Each of these discrepancies reveals an unsettling truth: women continue to receive inadequate care because the medical system is geared towards men in many cases. If any of this is to be changed, the solution needs to be as systemic as the problem itself. At the research level, that means journals and regulators must require sex-disaggregated data and reject studies that fail to recruit a sufficient number of women in clinical trials. 

Researchers should also pay attention to how race and other social realities intersect with gender discrimination. That means teaching heart attack presentations to women with the same level of detail as for men, including case studies featuring women of different ages and backgrounds in medical institutions. If researchers correct only for sex while ignoring other dimensions, they will fail to create a fairer system for all and once again perpetuate the same issues that were present in the first place. On the clinical side, medical education can be redesigned to foreground variability. 

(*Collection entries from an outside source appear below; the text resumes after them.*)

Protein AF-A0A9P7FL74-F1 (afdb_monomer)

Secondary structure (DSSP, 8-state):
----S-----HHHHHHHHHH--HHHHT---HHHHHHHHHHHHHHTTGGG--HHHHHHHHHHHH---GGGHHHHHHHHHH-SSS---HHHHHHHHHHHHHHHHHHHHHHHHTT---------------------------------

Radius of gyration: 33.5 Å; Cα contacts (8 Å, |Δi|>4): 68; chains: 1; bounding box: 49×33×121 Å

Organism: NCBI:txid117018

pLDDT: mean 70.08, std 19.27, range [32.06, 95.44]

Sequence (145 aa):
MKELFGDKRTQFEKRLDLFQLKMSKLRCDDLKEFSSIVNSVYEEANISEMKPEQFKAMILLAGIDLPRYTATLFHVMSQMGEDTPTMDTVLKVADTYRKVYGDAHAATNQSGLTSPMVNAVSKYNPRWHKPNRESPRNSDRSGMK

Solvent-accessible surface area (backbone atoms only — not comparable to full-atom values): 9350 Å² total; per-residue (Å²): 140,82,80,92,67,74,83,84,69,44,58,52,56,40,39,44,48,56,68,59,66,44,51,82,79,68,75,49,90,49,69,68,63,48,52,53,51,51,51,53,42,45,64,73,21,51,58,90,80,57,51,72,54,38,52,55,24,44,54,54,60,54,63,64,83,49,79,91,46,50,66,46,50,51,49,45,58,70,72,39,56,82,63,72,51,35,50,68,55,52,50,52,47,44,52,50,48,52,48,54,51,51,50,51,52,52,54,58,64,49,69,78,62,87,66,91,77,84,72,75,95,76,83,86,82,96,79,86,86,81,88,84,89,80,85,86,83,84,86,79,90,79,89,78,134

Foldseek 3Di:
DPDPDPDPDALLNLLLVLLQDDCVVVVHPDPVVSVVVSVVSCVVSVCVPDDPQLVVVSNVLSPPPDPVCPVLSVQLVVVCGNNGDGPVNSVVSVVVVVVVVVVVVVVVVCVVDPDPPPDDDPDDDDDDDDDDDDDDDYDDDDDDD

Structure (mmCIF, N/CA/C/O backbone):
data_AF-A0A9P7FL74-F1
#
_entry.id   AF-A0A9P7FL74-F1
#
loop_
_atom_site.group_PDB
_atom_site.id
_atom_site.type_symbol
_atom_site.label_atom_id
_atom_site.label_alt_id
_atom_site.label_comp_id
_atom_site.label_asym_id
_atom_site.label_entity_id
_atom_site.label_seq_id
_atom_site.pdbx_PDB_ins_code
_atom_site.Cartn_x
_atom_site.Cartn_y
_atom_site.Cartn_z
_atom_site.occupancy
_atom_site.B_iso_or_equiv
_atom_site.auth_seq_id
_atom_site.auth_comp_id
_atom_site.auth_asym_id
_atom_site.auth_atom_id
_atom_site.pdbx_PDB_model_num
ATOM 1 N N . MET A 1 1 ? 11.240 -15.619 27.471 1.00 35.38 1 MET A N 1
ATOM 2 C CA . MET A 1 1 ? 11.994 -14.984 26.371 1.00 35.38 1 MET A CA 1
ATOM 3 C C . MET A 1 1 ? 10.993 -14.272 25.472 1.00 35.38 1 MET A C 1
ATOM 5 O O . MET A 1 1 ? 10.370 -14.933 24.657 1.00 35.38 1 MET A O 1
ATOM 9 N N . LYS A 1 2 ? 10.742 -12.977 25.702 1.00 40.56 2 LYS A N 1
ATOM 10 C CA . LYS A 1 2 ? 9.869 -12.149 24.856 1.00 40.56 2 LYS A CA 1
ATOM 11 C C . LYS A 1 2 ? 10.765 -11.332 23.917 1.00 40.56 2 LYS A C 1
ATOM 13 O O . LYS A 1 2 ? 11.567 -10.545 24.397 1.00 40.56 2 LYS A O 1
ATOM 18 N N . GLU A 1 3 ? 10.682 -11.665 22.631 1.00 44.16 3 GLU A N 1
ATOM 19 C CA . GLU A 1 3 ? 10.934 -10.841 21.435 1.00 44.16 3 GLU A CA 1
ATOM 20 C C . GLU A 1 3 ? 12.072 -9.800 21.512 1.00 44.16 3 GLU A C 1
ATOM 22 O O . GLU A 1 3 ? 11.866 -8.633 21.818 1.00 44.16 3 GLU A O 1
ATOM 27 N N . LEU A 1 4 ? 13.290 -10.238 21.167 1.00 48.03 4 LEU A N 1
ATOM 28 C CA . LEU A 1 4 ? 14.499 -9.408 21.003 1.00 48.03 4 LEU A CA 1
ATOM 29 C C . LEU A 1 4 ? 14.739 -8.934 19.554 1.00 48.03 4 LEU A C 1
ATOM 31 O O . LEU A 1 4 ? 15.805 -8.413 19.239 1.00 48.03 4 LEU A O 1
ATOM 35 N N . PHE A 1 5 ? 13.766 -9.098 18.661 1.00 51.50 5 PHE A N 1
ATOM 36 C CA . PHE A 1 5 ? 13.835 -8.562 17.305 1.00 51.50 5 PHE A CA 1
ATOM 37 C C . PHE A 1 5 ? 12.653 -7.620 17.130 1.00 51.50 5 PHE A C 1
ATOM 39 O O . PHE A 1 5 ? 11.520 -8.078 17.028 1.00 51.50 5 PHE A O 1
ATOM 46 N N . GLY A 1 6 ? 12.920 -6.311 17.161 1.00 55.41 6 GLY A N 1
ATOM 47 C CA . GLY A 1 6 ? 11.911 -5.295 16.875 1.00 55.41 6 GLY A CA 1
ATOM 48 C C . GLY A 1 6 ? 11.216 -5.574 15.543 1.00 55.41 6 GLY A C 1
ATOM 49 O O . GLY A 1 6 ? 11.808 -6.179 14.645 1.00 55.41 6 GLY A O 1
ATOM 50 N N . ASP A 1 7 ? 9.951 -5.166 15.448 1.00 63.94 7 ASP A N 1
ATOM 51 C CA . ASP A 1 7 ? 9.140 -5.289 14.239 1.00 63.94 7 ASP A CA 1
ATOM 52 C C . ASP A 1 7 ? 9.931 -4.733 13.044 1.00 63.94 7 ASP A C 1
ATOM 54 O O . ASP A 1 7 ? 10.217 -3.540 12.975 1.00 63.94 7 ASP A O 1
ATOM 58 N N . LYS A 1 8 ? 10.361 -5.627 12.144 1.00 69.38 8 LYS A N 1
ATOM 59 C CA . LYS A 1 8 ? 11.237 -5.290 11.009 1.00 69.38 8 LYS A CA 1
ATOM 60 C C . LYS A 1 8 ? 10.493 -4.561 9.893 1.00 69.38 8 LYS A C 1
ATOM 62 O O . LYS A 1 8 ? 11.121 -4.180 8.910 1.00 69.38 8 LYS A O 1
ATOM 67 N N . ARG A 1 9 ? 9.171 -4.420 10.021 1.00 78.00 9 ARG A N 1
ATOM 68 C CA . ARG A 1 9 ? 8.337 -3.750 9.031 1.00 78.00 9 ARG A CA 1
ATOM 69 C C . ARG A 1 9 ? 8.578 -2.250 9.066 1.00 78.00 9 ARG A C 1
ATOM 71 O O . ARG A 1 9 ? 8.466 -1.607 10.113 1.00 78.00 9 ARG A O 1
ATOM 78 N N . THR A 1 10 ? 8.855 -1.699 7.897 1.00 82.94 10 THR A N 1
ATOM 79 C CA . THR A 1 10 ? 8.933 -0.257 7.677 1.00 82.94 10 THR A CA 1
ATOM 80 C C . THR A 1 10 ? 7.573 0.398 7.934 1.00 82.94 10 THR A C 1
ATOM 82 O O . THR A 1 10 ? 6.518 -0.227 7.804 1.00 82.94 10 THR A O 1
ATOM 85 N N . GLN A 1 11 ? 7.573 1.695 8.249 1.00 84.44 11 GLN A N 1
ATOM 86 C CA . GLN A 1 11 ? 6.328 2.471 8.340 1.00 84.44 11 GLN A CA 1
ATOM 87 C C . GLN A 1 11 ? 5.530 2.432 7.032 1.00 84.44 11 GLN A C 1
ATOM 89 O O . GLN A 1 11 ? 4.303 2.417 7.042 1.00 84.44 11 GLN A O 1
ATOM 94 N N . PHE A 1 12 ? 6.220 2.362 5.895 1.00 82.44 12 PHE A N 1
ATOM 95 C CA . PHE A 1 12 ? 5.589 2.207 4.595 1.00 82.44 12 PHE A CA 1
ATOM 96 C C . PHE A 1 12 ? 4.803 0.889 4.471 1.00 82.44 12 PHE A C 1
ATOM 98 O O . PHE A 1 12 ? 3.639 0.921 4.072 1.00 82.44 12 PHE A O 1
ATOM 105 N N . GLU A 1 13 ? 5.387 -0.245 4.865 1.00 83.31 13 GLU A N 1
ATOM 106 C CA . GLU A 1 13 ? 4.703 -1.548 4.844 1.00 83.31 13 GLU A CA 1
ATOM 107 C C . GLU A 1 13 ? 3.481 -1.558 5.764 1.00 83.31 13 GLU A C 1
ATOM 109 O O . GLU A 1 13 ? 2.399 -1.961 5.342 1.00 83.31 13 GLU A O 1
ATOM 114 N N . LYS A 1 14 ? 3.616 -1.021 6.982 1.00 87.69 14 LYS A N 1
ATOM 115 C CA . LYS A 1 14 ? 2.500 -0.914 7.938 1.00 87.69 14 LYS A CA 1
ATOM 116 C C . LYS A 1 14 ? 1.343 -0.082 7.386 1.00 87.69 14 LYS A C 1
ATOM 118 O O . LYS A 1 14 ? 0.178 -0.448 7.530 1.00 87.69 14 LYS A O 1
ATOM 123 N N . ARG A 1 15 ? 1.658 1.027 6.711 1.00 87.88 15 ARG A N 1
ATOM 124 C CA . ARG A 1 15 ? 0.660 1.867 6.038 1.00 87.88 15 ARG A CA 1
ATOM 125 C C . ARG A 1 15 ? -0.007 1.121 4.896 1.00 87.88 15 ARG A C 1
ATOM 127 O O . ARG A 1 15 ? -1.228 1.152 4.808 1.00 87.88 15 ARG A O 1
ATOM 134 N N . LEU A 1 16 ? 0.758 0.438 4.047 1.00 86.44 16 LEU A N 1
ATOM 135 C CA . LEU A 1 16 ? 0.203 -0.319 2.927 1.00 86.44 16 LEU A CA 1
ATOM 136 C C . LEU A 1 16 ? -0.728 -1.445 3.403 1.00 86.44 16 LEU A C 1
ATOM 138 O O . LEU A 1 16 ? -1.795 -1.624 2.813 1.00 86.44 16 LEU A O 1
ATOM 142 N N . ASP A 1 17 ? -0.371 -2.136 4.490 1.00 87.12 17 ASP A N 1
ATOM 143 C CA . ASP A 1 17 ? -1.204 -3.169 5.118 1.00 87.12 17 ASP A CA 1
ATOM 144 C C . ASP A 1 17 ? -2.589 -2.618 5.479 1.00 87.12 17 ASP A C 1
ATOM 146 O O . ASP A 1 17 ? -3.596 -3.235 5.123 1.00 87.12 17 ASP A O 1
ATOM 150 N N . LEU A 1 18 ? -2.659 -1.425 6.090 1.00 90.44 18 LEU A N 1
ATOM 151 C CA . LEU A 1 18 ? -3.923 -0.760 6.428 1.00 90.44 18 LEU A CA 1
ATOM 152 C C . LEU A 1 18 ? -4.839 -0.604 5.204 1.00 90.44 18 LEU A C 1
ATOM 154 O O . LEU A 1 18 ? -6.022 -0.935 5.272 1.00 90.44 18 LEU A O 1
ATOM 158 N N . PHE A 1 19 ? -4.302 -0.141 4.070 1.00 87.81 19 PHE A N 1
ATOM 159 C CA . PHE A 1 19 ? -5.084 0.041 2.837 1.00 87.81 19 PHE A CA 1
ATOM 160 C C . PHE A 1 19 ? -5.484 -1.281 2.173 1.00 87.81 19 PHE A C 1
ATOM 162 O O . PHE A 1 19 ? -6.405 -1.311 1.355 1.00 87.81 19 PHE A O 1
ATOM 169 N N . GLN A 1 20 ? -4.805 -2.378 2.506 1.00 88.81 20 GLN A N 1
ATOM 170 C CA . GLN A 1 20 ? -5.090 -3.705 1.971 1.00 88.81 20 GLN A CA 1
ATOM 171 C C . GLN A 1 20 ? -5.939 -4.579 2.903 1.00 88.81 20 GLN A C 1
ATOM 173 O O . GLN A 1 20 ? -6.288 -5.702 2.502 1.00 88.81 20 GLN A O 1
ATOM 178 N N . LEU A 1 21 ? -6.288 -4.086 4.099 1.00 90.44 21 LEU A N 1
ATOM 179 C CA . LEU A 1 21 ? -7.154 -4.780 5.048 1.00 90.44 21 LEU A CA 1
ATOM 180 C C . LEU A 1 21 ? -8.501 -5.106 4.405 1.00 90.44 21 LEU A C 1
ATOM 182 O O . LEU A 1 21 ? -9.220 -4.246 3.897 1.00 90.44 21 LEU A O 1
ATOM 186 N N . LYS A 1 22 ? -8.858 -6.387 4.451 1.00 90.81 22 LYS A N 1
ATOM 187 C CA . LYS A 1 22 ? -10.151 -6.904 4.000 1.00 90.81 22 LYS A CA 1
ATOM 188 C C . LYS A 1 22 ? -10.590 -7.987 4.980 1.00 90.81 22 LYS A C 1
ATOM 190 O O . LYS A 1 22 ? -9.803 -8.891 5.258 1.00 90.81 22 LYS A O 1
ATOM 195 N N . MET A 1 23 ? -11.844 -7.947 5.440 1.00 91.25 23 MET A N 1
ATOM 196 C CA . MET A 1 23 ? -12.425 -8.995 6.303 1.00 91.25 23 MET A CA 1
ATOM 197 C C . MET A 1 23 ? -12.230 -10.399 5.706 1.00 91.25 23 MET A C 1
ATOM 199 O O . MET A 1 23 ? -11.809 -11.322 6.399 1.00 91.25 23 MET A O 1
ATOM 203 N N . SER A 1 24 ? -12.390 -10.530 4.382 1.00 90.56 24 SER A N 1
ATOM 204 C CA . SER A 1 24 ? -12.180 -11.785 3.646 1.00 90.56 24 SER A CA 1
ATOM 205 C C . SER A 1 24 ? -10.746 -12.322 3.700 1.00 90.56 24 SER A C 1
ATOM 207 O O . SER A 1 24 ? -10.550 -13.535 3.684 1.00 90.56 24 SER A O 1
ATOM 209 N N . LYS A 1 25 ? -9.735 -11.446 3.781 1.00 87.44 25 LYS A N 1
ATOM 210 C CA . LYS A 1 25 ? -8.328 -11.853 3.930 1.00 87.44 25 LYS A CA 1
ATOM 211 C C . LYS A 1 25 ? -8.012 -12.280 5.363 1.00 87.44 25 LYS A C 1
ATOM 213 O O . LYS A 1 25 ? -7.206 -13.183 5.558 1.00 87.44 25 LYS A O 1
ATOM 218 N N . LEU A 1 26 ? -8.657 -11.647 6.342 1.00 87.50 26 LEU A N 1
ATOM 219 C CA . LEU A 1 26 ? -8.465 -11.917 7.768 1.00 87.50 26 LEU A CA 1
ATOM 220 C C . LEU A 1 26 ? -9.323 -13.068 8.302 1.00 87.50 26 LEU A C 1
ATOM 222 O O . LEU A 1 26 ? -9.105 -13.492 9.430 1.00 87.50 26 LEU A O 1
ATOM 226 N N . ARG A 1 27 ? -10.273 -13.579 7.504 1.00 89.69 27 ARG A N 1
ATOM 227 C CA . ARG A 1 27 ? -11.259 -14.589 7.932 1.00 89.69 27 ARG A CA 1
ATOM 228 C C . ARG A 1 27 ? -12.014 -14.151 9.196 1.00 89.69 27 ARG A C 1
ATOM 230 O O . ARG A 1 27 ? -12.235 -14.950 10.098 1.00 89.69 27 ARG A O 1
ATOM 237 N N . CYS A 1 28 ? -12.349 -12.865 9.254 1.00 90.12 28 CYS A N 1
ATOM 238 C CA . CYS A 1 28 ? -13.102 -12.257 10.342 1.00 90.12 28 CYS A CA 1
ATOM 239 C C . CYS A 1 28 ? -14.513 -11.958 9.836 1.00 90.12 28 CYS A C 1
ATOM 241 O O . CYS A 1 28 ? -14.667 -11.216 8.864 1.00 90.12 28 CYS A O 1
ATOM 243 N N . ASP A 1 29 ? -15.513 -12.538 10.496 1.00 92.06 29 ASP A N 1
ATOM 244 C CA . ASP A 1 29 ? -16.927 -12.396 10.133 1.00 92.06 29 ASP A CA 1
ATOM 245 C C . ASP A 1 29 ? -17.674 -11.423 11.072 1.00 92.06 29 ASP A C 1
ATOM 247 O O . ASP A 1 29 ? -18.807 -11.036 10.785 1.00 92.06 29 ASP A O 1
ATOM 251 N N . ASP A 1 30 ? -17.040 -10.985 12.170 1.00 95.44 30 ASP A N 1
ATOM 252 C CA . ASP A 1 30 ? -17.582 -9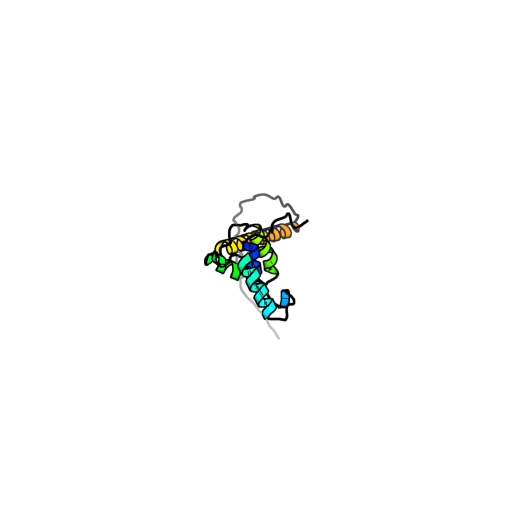.989 13.101 1.00 95.44 30 ASP A CA 1
ATOM 253 C C . ASP A 1 30 ? -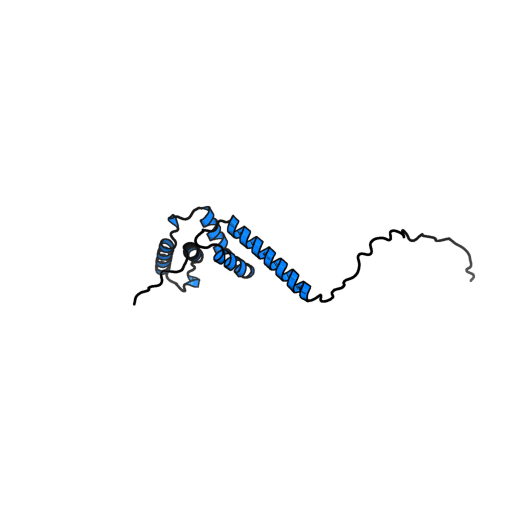17.049 -8.582 12.801 1.00 95.44 30 ASP A C 1
ATOM 255 O O . ASP A 1 30 ? -15.848 -8.305 12.802 1.00 95.44 30 ASP A O 1
ATOM 259 N N . LEU A 1 31 ? -17.972 -7.643 12.606 1.00 93.00 31 LEU A N 1
ATOM 260 C CA . LEU A 1 31 ? -17.643 -6.250 12.343 1.00 93.00 31 LEU A CA 1
ATOM 261 C C . LEU A 1 31 ? -16.957 -5.570 13.538 1.00 93.00 31 LEU A C 1
ATOM 263 O O . LEU A 1 31 ? -16.118 -4.690 13.337 1.00 93.00 31 LEU A O 1
ATOM 267 N N . LYS A 1 32 ? -17.291 -5.950 14.780 1.00 94.19 32 LYS A N 1
ATOM 268 C CA . LYS A 1 32 ? -16.669 -5.349 15.973 1.00 94.19 32 LYS A CA 1
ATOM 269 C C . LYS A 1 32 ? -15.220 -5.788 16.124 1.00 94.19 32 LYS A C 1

The bottom line is this: When women are excluded from trials and misrepresented in safety tests, everyone pays a price. Children lose mothers, siblings lose sisters, communities lose leaders, and the health care system loses credibility. As Melissa Herbst-Kralovetz, Director of the Women’s Health Research Program, explains, “We know that if we increase the health of women, we are increasing the health of our communities because women give birth to all of humanity.” By designing research, standards, and technologies that take women’s bodies and experiences seriously, we can begin to level the playing field. The question is not whether we can afford to collect better data on women. The real question is how much longer we are willing to accept a status quo that is often male-centric.